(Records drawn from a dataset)

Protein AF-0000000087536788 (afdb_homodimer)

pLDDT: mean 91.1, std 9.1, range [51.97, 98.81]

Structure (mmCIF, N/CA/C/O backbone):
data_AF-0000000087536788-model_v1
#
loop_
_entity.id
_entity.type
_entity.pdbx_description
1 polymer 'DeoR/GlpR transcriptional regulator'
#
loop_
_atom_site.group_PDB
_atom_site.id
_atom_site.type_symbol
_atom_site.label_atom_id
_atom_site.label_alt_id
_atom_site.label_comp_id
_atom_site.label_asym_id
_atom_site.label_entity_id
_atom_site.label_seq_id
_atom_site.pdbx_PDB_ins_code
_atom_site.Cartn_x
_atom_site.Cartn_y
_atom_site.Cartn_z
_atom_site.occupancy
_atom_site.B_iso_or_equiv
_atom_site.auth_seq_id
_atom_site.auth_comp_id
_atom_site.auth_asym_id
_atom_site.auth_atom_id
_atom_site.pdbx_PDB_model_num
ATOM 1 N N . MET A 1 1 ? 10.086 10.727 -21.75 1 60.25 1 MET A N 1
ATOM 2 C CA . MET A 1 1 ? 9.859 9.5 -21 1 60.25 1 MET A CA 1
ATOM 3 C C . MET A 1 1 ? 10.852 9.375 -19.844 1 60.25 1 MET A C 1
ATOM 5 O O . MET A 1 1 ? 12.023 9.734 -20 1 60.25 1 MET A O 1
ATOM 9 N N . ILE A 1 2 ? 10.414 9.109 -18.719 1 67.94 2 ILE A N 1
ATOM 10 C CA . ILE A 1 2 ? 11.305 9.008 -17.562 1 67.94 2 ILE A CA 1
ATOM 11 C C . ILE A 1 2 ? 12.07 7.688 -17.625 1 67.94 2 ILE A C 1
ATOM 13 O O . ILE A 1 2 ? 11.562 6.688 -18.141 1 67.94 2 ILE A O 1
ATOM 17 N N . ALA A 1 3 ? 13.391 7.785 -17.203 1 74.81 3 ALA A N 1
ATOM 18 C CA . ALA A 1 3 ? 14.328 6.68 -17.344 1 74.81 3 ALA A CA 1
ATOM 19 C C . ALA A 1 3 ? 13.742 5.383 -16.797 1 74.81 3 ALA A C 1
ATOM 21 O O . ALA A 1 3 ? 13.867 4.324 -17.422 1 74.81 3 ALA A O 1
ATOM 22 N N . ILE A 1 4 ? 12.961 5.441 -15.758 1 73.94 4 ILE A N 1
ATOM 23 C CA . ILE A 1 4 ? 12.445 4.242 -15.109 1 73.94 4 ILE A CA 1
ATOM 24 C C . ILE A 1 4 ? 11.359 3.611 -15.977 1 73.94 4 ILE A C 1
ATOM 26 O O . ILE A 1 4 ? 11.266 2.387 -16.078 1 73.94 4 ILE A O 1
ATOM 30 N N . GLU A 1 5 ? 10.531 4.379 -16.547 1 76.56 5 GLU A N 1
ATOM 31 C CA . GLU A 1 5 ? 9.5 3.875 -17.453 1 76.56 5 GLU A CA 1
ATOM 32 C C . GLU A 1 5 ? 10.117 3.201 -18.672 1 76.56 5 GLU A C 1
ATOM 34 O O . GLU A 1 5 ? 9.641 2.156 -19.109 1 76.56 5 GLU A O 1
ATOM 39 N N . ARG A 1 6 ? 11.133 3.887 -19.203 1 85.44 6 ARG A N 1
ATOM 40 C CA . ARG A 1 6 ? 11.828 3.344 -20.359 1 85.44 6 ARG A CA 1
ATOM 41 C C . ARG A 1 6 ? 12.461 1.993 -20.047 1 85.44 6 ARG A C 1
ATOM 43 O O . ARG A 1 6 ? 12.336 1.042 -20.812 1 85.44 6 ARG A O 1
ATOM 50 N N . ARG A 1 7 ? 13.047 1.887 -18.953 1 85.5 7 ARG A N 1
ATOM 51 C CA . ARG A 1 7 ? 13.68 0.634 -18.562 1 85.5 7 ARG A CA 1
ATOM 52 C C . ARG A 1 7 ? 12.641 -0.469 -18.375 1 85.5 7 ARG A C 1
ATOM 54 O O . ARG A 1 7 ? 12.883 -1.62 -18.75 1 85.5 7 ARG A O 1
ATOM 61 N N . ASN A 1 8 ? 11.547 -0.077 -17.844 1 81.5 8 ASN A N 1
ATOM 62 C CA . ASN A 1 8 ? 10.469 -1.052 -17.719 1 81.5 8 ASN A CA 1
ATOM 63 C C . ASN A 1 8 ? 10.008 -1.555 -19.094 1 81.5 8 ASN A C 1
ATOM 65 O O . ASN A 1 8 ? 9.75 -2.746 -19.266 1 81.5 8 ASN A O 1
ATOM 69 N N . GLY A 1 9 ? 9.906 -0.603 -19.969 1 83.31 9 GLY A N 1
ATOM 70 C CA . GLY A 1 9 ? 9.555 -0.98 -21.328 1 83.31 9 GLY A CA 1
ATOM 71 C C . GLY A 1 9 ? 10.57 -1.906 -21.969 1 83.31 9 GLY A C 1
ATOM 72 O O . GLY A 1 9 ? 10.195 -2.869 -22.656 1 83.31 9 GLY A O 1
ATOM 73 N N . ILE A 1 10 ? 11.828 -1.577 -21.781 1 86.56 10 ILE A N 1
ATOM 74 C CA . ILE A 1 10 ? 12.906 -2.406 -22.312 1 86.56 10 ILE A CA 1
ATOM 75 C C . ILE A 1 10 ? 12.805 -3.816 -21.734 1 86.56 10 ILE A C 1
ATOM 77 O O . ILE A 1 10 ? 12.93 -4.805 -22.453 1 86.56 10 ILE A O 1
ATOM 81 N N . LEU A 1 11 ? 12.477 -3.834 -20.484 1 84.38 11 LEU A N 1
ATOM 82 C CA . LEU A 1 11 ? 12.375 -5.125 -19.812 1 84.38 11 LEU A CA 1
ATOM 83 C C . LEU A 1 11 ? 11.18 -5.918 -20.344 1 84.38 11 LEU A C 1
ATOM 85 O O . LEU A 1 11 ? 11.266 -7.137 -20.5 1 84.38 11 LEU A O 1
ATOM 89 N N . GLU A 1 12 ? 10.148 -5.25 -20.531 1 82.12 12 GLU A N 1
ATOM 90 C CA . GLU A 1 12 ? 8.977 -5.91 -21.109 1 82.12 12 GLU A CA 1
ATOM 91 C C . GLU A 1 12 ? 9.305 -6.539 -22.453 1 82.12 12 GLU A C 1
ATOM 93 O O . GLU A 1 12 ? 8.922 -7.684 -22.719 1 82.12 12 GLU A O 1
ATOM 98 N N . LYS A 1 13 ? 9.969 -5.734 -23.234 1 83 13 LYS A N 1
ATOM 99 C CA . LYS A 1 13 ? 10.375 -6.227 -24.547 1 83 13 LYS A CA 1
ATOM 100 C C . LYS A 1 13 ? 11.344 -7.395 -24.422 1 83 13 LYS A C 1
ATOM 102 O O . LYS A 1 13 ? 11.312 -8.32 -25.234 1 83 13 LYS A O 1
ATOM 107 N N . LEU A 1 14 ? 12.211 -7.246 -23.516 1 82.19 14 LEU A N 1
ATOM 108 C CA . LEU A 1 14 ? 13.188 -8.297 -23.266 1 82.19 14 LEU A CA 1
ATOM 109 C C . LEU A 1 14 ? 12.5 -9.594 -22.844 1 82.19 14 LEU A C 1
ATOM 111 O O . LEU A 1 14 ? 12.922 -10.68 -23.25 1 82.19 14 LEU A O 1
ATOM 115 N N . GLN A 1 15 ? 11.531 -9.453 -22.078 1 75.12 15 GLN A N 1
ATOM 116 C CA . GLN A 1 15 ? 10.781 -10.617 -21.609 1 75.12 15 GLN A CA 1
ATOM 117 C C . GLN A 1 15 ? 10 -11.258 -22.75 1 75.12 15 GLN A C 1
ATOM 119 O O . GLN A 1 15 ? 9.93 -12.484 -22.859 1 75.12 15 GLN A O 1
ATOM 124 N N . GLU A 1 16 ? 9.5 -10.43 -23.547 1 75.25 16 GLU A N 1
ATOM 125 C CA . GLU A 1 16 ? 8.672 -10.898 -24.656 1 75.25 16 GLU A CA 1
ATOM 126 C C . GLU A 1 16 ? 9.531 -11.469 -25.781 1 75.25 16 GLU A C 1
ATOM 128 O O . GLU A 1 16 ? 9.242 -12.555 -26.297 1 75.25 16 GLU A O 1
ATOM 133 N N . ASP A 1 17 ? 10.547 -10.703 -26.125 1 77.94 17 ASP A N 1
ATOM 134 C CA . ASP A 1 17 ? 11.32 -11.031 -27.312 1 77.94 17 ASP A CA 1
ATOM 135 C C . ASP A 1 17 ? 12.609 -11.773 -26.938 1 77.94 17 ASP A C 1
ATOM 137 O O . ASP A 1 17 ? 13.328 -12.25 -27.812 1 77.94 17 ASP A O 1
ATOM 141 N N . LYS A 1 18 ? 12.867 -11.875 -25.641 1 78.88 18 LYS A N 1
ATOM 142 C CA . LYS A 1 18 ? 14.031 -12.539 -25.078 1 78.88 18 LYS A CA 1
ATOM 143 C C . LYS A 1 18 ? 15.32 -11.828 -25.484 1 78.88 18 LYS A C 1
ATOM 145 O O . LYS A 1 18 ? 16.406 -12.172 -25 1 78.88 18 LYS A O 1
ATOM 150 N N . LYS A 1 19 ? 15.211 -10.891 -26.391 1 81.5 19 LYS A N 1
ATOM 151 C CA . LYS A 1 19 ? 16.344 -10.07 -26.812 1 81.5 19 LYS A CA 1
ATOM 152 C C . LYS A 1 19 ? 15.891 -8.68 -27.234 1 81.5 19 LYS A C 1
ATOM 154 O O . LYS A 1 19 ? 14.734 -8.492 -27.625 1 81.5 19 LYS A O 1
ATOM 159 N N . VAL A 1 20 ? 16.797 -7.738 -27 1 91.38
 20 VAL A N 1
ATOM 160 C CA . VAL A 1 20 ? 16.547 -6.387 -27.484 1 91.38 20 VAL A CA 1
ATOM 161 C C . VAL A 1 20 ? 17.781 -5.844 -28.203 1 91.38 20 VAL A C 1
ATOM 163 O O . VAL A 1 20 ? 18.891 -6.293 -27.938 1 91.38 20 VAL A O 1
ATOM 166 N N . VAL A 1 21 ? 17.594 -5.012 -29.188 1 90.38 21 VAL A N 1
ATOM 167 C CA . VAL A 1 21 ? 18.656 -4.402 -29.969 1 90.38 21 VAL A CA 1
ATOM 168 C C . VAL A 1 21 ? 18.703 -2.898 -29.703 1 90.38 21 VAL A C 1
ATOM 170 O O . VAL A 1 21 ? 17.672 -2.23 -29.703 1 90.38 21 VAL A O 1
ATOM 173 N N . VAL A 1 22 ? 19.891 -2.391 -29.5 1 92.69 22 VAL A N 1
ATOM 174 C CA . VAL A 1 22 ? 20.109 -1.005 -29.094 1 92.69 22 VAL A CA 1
---
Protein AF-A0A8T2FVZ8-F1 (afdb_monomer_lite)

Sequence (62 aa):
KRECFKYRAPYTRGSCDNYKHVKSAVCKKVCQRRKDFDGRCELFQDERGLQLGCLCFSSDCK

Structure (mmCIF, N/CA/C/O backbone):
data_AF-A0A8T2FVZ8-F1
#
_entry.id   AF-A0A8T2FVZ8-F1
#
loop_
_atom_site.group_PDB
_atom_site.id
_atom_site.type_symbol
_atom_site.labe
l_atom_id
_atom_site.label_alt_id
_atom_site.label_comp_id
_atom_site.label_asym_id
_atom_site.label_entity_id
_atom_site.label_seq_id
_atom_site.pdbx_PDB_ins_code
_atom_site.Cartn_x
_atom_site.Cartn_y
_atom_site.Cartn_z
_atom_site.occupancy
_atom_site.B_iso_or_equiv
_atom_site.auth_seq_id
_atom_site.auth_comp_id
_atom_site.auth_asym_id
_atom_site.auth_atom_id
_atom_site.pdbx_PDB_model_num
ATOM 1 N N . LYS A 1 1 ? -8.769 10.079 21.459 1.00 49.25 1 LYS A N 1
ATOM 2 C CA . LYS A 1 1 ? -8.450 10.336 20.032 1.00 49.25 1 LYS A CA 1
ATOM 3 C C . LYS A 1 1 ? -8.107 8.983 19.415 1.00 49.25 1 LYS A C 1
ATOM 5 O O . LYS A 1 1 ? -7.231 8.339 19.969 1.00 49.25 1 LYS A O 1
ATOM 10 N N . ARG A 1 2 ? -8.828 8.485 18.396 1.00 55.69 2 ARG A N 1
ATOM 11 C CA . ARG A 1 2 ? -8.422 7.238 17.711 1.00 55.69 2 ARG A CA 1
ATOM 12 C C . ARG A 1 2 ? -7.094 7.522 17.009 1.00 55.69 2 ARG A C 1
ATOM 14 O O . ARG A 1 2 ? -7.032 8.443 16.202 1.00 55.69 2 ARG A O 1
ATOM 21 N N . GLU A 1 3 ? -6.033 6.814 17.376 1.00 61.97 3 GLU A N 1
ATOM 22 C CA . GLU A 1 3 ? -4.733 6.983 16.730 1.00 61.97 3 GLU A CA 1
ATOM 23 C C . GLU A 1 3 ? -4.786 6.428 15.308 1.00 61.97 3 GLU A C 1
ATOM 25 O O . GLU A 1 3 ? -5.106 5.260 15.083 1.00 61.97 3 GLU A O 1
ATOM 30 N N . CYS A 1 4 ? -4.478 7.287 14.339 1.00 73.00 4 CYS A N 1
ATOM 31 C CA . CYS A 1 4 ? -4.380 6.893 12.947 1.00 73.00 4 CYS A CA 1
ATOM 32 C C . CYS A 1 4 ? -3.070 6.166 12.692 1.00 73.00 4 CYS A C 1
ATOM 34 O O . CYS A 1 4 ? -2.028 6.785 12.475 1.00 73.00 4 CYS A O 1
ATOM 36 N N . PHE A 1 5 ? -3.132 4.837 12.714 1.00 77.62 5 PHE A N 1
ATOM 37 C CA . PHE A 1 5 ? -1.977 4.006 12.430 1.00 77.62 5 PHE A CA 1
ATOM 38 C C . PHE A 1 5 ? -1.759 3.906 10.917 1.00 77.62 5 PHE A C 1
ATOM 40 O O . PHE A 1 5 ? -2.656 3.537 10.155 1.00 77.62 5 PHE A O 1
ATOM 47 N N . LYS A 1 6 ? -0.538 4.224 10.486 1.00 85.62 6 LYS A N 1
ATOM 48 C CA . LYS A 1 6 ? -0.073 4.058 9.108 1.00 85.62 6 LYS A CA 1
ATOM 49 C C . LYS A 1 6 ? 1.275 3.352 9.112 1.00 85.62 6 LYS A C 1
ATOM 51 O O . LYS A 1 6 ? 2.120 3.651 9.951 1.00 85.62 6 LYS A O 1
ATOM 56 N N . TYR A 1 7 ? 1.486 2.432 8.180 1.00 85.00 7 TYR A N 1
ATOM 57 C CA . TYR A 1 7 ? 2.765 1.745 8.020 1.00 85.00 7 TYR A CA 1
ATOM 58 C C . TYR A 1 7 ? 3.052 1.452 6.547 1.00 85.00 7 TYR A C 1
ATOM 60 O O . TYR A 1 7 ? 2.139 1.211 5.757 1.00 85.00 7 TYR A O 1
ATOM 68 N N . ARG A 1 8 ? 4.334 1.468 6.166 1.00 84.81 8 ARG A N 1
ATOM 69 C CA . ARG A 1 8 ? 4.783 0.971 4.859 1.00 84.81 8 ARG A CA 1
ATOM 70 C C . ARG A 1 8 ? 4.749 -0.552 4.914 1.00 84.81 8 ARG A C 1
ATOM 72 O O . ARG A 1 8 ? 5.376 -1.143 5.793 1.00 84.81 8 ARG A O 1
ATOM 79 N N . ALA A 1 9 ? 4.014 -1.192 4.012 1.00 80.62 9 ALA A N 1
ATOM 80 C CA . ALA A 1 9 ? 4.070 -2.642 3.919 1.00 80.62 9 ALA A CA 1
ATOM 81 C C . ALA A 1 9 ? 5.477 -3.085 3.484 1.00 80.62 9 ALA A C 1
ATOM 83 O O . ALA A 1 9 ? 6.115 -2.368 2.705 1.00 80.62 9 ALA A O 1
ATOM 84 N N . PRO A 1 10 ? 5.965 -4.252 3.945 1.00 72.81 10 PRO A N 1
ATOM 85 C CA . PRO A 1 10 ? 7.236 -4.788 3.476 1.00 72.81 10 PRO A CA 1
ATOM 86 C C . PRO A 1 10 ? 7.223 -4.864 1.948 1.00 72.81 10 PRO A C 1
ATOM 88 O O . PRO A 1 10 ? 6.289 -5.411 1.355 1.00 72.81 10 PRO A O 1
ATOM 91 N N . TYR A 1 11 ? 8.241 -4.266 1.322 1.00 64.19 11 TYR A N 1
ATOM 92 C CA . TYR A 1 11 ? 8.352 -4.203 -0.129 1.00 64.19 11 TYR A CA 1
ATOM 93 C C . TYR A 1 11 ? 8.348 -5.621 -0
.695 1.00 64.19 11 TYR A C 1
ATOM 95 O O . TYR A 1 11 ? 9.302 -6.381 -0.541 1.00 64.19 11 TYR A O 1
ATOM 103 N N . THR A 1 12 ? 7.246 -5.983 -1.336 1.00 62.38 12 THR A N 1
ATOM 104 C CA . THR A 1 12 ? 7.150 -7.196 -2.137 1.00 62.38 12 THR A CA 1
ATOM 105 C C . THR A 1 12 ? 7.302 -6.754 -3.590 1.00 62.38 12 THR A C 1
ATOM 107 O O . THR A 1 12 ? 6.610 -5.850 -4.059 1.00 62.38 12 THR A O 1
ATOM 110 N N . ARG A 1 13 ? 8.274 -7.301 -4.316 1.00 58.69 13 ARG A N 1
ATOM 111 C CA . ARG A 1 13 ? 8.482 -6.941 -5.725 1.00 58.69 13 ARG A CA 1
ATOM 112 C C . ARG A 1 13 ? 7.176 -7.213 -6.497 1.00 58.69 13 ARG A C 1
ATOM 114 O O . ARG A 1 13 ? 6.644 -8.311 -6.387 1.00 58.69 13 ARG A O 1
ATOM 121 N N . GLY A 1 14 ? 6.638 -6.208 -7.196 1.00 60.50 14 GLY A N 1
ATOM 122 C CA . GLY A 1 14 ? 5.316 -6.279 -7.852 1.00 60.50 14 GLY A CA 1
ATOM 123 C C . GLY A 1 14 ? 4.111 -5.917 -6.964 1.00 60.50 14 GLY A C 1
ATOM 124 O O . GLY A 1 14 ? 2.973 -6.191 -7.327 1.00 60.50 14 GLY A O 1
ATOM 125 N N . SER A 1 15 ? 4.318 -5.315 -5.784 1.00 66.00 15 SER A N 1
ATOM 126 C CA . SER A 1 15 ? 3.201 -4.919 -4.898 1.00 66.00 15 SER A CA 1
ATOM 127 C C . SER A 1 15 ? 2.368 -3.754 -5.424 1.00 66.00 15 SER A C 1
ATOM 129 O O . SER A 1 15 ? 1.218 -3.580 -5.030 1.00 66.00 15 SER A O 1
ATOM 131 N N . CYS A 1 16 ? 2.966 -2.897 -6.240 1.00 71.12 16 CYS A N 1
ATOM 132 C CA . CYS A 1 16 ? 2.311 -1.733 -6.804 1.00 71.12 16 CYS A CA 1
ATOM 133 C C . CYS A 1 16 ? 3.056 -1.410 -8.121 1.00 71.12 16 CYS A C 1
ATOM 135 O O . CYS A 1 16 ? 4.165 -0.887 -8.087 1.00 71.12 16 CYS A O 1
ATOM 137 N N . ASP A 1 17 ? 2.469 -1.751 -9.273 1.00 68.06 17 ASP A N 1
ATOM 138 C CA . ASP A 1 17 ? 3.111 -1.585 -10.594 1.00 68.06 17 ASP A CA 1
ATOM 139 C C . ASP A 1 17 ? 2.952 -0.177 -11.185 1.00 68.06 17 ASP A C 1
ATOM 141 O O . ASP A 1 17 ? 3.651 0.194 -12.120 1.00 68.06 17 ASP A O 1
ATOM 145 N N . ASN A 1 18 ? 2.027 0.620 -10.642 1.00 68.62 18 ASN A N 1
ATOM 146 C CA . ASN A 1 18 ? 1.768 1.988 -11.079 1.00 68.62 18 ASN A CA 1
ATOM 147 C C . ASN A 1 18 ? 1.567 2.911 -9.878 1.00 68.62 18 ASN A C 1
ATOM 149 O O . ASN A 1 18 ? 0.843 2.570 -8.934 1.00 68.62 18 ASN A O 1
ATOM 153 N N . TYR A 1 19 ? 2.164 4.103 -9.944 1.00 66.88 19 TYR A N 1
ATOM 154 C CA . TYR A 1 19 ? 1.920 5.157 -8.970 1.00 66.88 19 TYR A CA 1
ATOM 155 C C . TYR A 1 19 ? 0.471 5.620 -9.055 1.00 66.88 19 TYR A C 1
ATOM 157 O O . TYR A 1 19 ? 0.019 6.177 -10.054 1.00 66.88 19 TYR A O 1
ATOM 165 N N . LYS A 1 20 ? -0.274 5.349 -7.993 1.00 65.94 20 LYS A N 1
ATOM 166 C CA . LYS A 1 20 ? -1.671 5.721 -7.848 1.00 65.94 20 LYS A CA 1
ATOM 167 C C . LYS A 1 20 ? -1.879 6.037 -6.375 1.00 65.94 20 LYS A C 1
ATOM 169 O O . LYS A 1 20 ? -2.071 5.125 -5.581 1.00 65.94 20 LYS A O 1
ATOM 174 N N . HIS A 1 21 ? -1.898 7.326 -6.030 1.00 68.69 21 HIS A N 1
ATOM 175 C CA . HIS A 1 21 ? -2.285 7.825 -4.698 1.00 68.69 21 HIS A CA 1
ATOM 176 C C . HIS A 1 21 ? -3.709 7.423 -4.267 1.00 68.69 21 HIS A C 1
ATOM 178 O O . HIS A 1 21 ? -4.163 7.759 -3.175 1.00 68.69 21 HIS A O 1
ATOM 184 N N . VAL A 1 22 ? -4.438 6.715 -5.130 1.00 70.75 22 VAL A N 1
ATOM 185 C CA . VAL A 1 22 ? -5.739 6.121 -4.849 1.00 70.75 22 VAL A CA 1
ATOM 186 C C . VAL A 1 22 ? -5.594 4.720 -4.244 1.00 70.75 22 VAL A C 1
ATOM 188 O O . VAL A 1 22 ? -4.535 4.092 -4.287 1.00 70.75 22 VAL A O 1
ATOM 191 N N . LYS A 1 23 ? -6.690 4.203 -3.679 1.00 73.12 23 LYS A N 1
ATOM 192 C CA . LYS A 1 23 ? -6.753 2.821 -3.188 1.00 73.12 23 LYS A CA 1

Directions
Taking the records above, retype every line from the one with "ATOM 149 O O" down to the one with "ATOM 154 C CA", exactly and with nothing else.

Task output
ATOM 149 O O . ASN A 1 18 ? 0.843 2.570 -8.934 1.00 68.62 18 ASN A O 1
ATOM 153 N N . TYR A 1 19 ? 2.164 4.103 -9.944 1.00 66.88 19 TYR A N 1
ATOM 154 C CA . TYR A 1 19 ? 1.920 5.157 -8.970 1.00 66.88 19 TYR A CA 1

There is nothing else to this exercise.